向诚拉住薛利,皱着眉说:“先别急,这事……我怎么觉得有点怪?”
他一说,连赵新都觉得了,一个会抱着男人喊金主的女人,还哭的稀里哗啦……乾启不会眼光差成这样,转身过来对周达说:“你现在给她打个电话,问她在哪儿?”
周达心口疼得要命,一听这话也不敢打绊子,揉着心口拿过桌上的手机,但电话里传出忙音来。
他扔掉电话说:“消号了。
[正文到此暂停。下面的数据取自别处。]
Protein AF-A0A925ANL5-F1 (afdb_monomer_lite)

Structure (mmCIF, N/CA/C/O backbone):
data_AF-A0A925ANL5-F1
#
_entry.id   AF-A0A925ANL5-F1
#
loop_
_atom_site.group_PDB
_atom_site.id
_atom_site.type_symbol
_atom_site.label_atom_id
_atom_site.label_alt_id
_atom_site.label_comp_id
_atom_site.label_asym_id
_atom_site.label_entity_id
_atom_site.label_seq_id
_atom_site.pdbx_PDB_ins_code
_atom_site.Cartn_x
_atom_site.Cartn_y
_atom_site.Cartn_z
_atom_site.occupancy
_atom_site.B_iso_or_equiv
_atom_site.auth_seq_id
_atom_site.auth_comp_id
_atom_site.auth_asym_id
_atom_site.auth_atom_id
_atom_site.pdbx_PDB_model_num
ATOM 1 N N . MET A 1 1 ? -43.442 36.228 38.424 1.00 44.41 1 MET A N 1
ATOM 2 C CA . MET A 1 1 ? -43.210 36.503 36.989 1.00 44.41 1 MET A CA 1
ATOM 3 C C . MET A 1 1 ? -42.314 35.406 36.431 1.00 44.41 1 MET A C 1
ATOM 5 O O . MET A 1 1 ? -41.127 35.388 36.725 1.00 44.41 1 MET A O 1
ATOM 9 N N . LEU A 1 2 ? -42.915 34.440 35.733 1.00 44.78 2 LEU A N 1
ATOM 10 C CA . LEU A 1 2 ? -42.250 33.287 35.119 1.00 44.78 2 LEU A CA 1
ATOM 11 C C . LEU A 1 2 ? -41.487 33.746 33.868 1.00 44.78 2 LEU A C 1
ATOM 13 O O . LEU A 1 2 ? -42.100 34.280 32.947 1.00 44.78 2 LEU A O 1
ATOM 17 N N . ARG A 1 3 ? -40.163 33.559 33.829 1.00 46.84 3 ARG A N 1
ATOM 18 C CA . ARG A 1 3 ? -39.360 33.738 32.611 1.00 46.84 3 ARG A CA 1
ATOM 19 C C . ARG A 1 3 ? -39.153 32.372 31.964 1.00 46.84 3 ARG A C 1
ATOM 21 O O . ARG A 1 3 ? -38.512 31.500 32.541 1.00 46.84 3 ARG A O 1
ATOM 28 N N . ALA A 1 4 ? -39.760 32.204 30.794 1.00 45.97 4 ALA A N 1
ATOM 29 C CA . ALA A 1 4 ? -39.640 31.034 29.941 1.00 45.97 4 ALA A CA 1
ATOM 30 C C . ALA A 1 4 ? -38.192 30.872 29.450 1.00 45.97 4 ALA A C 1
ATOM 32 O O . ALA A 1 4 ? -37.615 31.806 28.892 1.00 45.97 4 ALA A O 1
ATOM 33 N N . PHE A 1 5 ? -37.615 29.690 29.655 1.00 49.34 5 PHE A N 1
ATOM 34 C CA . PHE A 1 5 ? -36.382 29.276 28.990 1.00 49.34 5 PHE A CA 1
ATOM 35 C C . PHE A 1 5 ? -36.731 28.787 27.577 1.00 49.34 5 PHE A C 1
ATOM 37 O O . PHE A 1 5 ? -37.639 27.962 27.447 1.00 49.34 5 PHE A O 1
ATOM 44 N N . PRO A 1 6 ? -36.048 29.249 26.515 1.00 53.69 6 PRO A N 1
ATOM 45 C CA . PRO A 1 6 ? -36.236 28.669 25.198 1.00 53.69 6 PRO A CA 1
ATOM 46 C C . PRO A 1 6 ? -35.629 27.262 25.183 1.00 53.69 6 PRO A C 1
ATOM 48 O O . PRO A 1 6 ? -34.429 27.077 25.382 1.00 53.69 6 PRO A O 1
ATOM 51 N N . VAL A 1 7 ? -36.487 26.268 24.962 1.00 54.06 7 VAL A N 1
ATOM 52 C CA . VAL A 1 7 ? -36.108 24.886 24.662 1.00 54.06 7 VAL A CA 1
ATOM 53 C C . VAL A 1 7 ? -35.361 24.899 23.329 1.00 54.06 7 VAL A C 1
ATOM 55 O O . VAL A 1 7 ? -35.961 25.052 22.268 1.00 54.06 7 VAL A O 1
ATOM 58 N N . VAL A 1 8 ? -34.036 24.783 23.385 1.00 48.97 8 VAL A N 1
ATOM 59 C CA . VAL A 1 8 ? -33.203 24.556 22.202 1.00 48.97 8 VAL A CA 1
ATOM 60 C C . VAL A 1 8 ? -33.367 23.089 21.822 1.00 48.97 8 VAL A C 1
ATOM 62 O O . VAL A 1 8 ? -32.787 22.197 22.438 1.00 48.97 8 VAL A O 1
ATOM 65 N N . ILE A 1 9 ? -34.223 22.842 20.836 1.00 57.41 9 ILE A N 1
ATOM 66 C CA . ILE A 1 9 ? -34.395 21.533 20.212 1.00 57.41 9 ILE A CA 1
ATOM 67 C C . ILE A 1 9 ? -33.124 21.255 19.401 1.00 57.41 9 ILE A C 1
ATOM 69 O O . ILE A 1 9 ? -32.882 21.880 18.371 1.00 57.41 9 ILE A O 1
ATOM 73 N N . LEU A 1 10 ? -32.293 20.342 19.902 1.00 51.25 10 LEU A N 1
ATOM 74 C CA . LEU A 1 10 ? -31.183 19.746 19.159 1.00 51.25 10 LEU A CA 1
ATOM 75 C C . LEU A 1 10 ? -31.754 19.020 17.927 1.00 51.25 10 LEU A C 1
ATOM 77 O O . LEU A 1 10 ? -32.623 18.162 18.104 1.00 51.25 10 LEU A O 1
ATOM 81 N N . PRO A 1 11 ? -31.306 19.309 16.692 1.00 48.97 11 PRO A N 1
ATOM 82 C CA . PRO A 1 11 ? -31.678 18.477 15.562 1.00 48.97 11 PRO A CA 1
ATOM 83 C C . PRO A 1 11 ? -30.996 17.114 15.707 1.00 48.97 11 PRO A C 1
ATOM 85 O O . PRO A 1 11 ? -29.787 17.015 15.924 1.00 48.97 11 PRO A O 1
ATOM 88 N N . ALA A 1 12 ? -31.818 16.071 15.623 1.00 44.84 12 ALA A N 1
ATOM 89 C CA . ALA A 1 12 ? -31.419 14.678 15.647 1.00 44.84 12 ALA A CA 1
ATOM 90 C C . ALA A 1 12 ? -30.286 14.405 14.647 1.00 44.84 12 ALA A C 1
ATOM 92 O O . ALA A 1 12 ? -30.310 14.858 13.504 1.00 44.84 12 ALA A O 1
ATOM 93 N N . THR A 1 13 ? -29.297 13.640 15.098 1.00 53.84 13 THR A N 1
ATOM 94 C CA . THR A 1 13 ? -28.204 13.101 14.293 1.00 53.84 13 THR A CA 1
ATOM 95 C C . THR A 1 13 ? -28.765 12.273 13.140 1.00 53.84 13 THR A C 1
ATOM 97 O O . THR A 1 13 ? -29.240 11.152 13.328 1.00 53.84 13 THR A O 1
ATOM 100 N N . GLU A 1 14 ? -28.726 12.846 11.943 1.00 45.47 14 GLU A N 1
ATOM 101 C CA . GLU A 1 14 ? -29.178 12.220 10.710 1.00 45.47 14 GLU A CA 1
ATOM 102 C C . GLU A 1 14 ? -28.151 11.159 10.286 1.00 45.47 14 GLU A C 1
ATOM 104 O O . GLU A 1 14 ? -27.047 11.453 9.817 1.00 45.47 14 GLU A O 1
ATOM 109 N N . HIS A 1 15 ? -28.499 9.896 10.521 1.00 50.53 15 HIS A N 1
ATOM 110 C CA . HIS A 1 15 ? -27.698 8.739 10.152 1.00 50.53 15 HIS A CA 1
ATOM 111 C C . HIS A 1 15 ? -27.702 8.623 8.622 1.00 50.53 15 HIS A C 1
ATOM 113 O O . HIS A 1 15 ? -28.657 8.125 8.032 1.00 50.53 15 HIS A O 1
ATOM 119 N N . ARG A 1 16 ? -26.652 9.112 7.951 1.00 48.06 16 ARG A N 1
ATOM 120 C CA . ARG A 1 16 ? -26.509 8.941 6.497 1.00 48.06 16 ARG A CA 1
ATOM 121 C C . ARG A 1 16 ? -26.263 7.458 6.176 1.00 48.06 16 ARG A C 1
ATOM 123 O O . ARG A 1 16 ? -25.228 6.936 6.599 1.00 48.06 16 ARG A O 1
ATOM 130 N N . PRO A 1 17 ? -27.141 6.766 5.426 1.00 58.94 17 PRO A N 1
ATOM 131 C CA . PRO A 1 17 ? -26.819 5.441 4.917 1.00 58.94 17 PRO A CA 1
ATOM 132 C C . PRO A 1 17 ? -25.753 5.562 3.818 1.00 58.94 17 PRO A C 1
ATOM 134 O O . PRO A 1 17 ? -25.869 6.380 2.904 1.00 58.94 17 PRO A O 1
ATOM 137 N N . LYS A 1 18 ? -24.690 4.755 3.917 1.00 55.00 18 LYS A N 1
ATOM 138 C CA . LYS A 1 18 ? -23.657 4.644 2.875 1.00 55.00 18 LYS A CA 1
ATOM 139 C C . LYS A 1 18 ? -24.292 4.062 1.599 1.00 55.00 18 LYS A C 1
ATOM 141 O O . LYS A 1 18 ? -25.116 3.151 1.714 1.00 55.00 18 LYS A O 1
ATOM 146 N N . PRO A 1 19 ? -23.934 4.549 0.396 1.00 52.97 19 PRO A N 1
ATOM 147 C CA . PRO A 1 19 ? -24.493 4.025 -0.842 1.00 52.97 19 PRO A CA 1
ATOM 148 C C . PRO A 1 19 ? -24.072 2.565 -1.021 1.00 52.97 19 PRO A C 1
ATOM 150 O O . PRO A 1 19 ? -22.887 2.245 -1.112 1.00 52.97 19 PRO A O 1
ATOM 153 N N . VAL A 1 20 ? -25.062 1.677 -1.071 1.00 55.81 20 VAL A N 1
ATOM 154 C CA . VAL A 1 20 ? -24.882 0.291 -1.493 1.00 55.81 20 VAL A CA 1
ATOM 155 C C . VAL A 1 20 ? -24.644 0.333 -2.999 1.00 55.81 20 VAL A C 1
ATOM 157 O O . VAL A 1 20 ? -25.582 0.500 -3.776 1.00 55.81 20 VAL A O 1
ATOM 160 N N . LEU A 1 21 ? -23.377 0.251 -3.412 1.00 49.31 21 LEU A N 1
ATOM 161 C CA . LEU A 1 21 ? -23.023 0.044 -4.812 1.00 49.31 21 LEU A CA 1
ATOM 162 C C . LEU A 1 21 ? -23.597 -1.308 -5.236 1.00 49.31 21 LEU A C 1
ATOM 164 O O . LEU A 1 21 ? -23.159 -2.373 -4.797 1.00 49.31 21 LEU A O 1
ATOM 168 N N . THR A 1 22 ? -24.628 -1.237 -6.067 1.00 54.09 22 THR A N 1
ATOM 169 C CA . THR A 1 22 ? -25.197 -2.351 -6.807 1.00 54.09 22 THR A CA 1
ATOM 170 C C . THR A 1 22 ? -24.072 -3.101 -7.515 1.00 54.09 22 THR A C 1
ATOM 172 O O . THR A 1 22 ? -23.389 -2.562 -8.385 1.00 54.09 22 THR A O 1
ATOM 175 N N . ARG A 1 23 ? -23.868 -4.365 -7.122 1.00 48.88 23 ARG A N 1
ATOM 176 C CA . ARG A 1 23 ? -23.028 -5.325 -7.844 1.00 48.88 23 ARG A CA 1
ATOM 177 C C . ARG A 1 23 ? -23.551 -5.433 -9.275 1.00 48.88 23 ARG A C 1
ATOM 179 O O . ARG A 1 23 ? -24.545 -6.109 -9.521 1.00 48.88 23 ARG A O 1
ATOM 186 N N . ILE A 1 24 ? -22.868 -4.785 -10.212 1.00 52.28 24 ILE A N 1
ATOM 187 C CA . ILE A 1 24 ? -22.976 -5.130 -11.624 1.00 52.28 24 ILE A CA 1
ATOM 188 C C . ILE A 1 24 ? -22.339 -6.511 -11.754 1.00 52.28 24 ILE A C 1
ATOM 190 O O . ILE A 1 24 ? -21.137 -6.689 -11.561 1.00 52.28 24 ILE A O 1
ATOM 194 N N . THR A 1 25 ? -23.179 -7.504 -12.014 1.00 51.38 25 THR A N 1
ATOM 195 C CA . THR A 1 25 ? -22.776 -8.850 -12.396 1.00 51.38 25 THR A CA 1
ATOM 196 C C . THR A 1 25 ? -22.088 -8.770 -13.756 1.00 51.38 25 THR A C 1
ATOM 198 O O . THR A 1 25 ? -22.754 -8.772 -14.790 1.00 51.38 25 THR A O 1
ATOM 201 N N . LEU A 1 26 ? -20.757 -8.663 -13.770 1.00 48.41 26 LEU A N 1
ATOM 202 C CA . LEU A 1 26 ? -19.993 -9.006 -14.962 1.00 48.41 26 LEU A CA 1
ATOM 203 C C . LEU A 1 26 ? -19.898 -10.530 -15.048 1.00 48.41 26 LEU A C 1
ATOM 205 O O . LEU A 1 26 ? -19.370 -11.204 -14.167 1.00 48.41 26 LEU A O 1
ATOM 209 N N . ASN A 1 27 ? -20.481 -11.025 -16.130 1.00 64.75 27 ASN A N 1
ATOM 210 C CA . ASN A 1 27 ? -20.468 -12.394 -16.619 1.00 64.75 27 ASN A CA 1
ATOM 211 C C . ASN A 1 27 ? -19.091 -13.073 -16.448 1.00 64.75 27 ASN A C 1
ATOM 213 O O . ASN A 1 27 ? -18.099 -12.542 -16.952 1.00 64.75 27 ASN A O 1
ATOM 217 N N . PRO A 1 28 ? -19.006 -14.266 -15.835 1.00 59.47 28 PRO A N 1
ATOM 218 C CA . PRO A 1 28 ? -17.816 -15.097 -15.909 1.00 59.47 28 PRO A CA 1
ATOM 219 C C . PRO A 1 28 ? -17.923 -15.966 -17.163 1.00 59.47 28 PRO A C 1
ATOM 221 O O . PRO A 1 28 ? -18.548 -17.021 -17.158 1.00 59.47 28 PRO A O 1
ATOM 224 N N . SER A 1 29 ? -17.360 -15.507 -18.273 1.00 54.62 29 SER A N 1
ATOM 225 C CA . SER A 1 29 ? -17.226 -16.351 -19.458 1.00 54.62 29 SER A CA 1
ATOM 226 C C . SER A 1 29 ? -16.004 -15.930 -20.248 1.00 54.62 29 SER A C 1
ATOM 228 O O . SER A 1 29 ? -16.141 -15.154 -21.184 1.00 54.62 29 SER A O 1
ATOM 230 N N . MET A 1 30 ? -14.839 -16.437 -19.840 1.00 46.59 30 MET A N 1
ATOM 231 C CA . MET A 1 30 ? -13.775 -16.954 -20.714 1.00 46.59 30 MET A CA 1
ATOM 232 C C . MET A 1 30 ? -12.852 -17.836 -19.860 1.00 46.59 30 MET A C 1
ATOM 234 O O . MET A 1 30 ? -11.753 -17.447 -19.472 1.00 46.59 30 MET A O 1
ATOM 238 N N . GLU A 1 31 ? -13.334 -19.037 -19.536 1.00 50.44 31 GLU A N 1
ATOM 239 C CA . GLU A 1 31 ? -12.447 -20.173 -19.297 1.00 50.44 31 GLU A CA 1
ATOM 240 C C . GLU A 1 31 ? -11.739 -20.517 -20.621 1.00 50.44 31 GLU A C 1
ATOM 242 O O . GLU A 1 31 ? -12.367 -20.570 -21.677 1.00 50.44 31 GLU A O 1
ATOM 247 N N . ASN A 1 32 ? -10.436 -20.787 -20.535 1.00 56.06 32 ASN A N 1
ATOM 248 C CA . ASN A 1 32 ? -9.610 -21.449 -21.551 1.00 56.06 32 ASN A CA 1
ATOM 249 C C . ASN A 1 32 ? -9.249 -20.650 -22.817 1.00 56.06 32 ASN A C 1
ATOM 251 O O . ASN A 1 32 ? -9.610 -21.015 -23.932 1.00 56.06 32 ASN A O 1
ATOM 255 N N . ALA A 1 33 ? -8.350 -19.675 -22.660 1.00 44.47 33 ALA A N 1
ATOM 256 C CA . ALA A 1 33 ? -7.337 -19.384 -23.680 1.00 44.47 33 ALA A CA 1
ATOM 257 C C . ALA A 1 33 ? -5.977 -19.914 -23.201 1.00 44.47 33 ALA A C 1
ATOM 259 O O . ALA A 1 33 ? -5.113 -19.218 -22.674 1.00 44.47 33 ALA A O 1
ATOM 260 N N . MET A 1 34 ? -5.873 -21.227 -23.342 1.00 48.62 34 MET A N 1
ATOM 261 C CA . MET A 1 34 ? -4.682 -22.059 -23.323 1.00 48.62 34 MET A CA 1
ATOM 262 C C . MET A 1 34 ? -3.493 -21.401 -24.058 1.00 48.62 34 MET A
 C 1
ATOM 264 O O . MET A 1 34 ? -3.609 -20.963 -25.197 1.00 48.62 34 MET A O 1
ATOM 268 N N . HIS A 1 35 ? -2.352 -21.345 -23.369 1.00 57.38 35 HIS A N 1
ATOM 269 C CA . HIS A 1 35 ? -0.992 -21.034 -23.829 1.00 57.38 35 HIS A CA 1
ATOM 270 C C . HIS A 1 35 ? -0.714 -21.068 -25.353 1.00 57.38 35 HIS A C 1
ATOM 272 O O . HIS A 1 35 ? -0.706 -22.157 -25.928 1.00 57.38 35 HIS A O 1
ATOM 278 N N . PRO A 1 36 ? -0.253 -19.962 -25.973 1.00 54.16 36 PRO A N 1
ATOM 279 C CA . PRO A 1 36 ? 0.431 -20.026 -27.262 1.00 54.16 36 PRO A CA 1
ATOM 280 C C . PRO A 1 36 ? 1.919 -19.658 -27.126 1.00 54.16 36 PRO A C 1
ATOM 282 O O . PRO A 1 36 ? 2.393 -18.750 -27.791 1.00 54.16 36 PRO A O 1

”
向诚和薛利对视了一下,走过去,从桌上纸巾盒里抽出张纸巾来,递给周达:“说说,当时她都说了什么?”
周达接过纸巾,在嘴角擦了一下,说:“我说,以后我不包……”看了一眼向诚,及时把包养两个字咽了回去,说:“我说以后不见她了,但把房子送给她当嫁妆,还给了钱。她当时哭着说,以后回老家去嫁人,第二天就打电话告诉我,说在飞机场。不过你们也知道……这行的女人,分手时候就没什么真话。”
为了让金主心里舒服,说回老家去嫁人,是很普遍的理由。说到了机场,那也可以是换到了另一个金主的家里。这话,周达都是不会相信的。
这三人虽然没有在此种风月场中历练,可也明白这道理。
赵新拿出香烟来,递给向诚和薛利,“这事……越来越奇怪。”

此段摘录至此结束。